=== GOAL OF THE EXERCISE ===
Once you find the line with "ATOM 68 N N" in the data that follows, repeat it and every line after it exactly, through the line with "ATOM 78 N N".

══ DATA FOR PROCESSING ══

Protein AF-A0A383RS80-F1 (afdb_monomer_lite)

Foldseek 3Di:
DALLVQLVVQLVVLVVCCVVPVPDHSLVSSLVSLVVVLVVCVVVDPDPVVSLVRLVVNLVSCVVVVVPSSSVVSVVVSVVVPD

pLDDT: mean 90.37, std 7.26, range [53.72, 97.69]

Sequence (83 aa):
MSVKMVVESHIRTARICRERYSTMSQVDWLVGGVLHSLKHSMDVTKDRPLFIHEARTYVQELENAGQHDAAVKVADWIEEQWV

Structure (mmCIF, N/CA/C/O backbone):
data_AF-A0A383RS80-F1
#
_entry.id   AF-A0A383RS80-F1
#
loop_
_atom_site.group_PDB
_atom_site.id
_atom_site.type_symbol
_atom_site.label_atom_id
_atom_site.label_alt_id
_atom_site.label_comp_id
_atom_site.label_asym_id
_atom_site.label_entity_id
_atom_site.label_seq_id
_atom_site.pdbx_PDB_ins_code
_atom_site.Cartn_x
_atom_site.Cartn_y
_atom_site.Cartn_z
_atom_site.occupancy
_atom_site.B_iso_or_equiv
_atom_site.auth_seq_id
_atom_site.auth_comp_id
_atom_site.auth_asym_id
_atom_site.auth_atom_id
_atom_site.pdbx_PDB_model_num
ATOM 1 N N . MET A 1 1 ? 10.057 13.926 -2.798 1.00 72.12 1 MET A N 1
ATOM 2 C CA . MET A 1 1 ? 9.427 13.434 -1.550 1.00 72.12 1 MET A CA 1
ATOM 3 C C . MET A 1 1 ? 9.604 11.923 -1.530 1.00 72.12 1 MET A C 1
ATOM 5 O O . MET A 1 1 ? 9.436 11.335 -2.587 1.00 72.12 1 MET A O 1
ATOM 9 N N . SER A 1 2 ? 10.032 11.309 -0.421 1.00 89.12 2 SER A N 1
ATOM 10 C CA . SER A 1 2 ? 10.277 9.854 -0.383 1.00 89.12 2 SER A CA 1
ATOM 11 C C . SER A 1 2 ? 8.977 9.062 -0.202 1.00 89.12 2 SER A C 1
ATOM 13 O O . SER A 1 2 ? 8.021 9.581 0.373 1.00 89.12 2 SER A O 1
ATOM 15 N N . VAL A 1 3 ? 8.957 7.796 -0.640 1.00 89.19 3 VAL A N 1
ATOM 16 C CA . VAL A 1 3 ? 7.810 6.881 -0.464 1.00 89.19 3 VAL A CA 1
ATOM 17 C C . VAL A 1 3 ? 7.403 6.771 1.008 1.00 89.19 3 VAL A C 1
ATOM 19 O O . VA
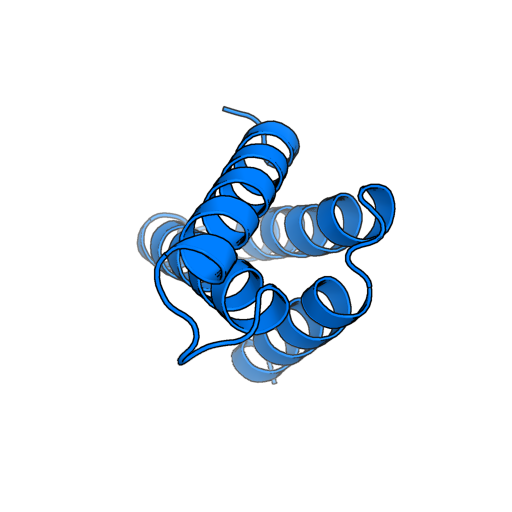L A 1 3 ? 6.223 6.888 1.329 1.00 89.19 3 VAL A O 1
ATOM 22 N N . LYS A 1 4 ? 8.379 6.673 1.918 1.00 92.00 4 LYS A N 1
ATOM 23 C CA . LYS A 1 4 ? 8.149 6.663 3.368 1.00 92.00 4 LYS A CA 1
ATOM 24 C C . LYS A 1 4 ? 7.318 7.855 3.854 1.00 92.00 4 LYS A C 1
ATOM 26 O O . LYS A 1 4 ? 6.319 7.664 4.539 1.00 92.00 4 LYS A O 1
ATOM 31 N N . MET A 1 5 ? 7.682 9.080 3.458 1.00 93.06 5 MET A N 1
ATOM 32 C CA . MET A 1 5 ? 6.934 10.285 3.854 1.00 93.06 5 MET A CA 1
ATOM 33 C C . MET A 1 5 ? 5.491 10.261 3.334 1.00 93.06 5 MET A C 1
ATOM 35 O O . MET A 1 5 ? 4.580 10.750 4.003 1.00 93.06 5 MET A O 1
ATOM 39 N N . VAL A 1 6 ? 5.273 9.694 2.145 1.00 91.88 6 VAL A N 1
ATOM 40 C CA . VAL A 1 6 ? 3.929 9.548 1.571 1.00 91.88 6 VAL A CA 1
ATOM 41 C C . VAL A 1 6 ? 3.110 8.534 2.368 1.00 91.88 6 VAL A C 1
ATOM 43 O O . VAL A 1 6 ? 1.974 8.830 2.736 1.00 91.88 6 VAL A O 1
ATOM 46 N N . VAL A 1 7 ? 3.686 7.375 2.697 1.00 93.69 7 VAL A N 1
ATOM 47 C CA . VAL A 1 7 ? 3.022 6.343 3.509 1.00 93.69 7 VAL A CA 1
ATOM 48 C C . VAL A 1 7 ? 2.671 6.871 4.901 1.00 93.69 7 VAL A C 1
ATOM 50 O O . VAL A 1 7 ? 1.527 6.736 5.334 1.00 93.69 7 VAL A O 1
ATOM 53 N N . GLU A 
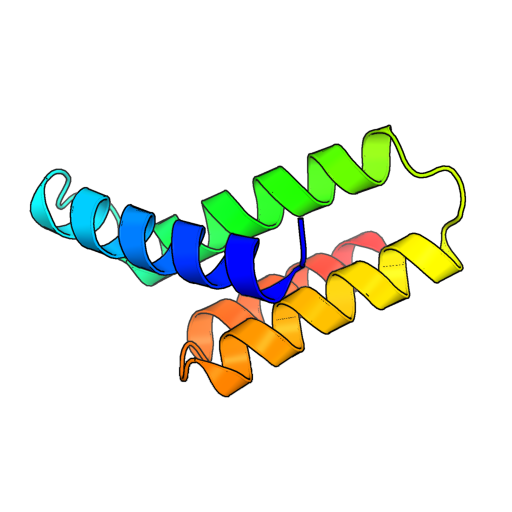1 8 ? 3.595 7.552 5.579 1.00 94.31 8 GLU A N 1
ATOM 54 C CA . GLU A 1 8 ? 3.338 8.177 6.884 1.00 94.31 8 GLU A CA 1
ATOM 55 C C . GLU A 1 8 ? 2.194 9.207 6.817 1.00 94.31 8 GLU A C 1
ATOM 57 O O . GLU A 1 8 ? 1.321 9.242 7.693 1.00 94.31 8 GLU A O 1
ATOM 62 N N . SER A 1 9 ? 2.151 10.011 5.749 1.00 94.94 9 SER A N 1
ATOM 63 C CA . SER A 1 9 ? 1.072 10.976 5.504 1.00 94.94 9 SER A CA 1
ATOM 64 C C . SER A 1 9 ? -0.286 10.292 5.306 1.00 94.94 9 SER A C 1
ATOM 66 O O . SER A 1 9 ? -1.291 10.713 5.893 1.00 94.94 9 SER A O 1
ATOM 68 N N . HIS A 1 10 ? -0.331 9.201 4.538 1.00 94.69 10 HIS A N 1
ATOM 69 C CA . HIS A 1 10 ? -1.556 8.425 4.334 1.00 94.69 10 HIS A CA 1
ATOM 70 C C . HIS A 1 10 ? -2.026 7.739 5.615 1.00 94.69 10 HIS A C 1
ATOM 72 O O . HIS A 1 10 ? -3.218 7.775 5.909 1.00 94.69 10 HIS A O 1
ATOM 78 N N . ILE A 1 11 ? -1.119 7.201 6.437 1.00 94.50 11 ILE A N 1
ATOM 79 C CA . ILE A 1 11 ? -1.464 6.625 7.748 1.00 94.50 11 ILE A CA 1
ATOM 80 C C . ILE A 1 11 ? -2.105 7.685 8.644 1.00 94.50 11 ILE A C 1
ATOM 82 O O . ILE A 1 11 ? -3.144 7.438 9.263 1.00 94.50 11 ILE A O 1
ATOM 86 N N . ARG A 1 12 ? -1.512 8.883 8.705 1.00 95.19 12 ARG A N 1
ATOM 87 C CA . ARG A 1 12 ? -2.071 9.999 9.476 1.00 95.19 12 ARG A CA 1
ATOM 88 C C . ARG A 1 12 ? -3.461 10.380 8.968 1.00 95.19 12 ARG A C 1
ATOM 90 O O . ARG A 1 12 ? -4.377 10.548 9.770 1.00 95.19 12 ARG A O 1
ATOM 97 N N . THR A 1 13 ? -3.6
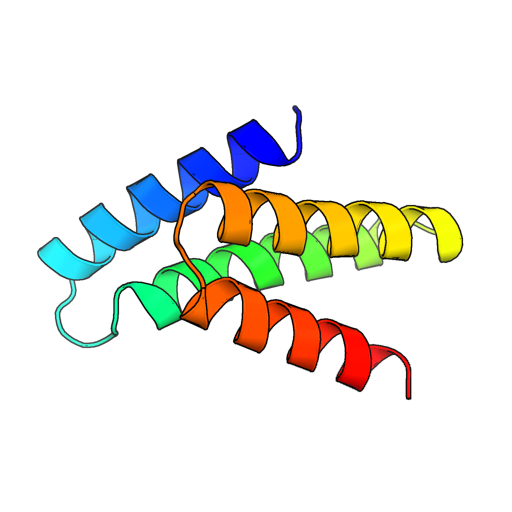21 10.491 7.654 1.00 92.12 13 THR A N 1
ATOM 98 C CA . THR A 1 13 ? -4.897 10.841 7.017 1.00 92.12 13 THR A CA 1
ATOM 99 C C . THR A 1 13 ? -5.960 9.785 7.298 1.00 92.12 13 THR A C 1
ATOM 10
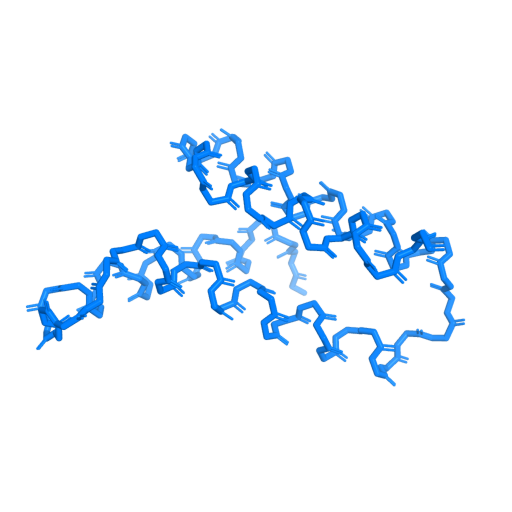1 O O . THR A 1 13 ? -7.056 10.125 7.728 1.00 92.12 13 THR A O 1
ATOM 104 N N . ALA A 1 14 ? -5.623 8.502 7.165 1.00 90.94 14 ALA A N 1
ATOM 105 C CA . ALA A 1 14 ? -6.531 7.396 7.435 1.00 90.94 14 ALA A CA 1
ATOM 106 C C . ALA A 1 14 ? -7.022 7.375 8.890 1.00 90.94 14 ALA A C 1
ATOM 108 O O . ALA A 1 14 ? -8.198 7.108 9.136 1.00 90.94 14 ALA A O 1
ATOM 109 N N . ARG A 1 15 ? -6.154 7.706 9.857 1.00 91.81 15 ARG A N 1
ATOM 110 C CA . ARG A 1 15 ? -6.545 7.859 11.271 1.00 91.81 15 ARG A CA 1
ATOM 111 C C . ARG A 1 15 ? -7.555 8.992 11.457 1.00 91.81 15 ARG A C 1
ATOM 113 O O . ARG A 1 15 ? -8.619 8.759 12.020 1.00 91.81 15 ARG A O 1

═══

=== FINAL ANSWER ===
ATOM 68 N N . HIS A 1 10 ? -0.331 9.201 4.538 1.00 94.69 10 HIS A N 1
ATOM 69 C CA . HIS A 1 10 ? -1.556 8.425 4.334 1.00 94.69 10 HIS A CA 1
ATOM 70 C C . HIS A 1 10 ? -2.026 7.739 5.615 1.00 94.69 10 HIS A C 1
ATOM 72 O O . HIS A 1 10 ? -3.218 7.775 5.909 1.00 94.69 10 HIS A O 1
ATOM 78 N N . ILE A 1 11 ? -1.119 7.201 6.437 1.00 94.50 11 ILE A N 1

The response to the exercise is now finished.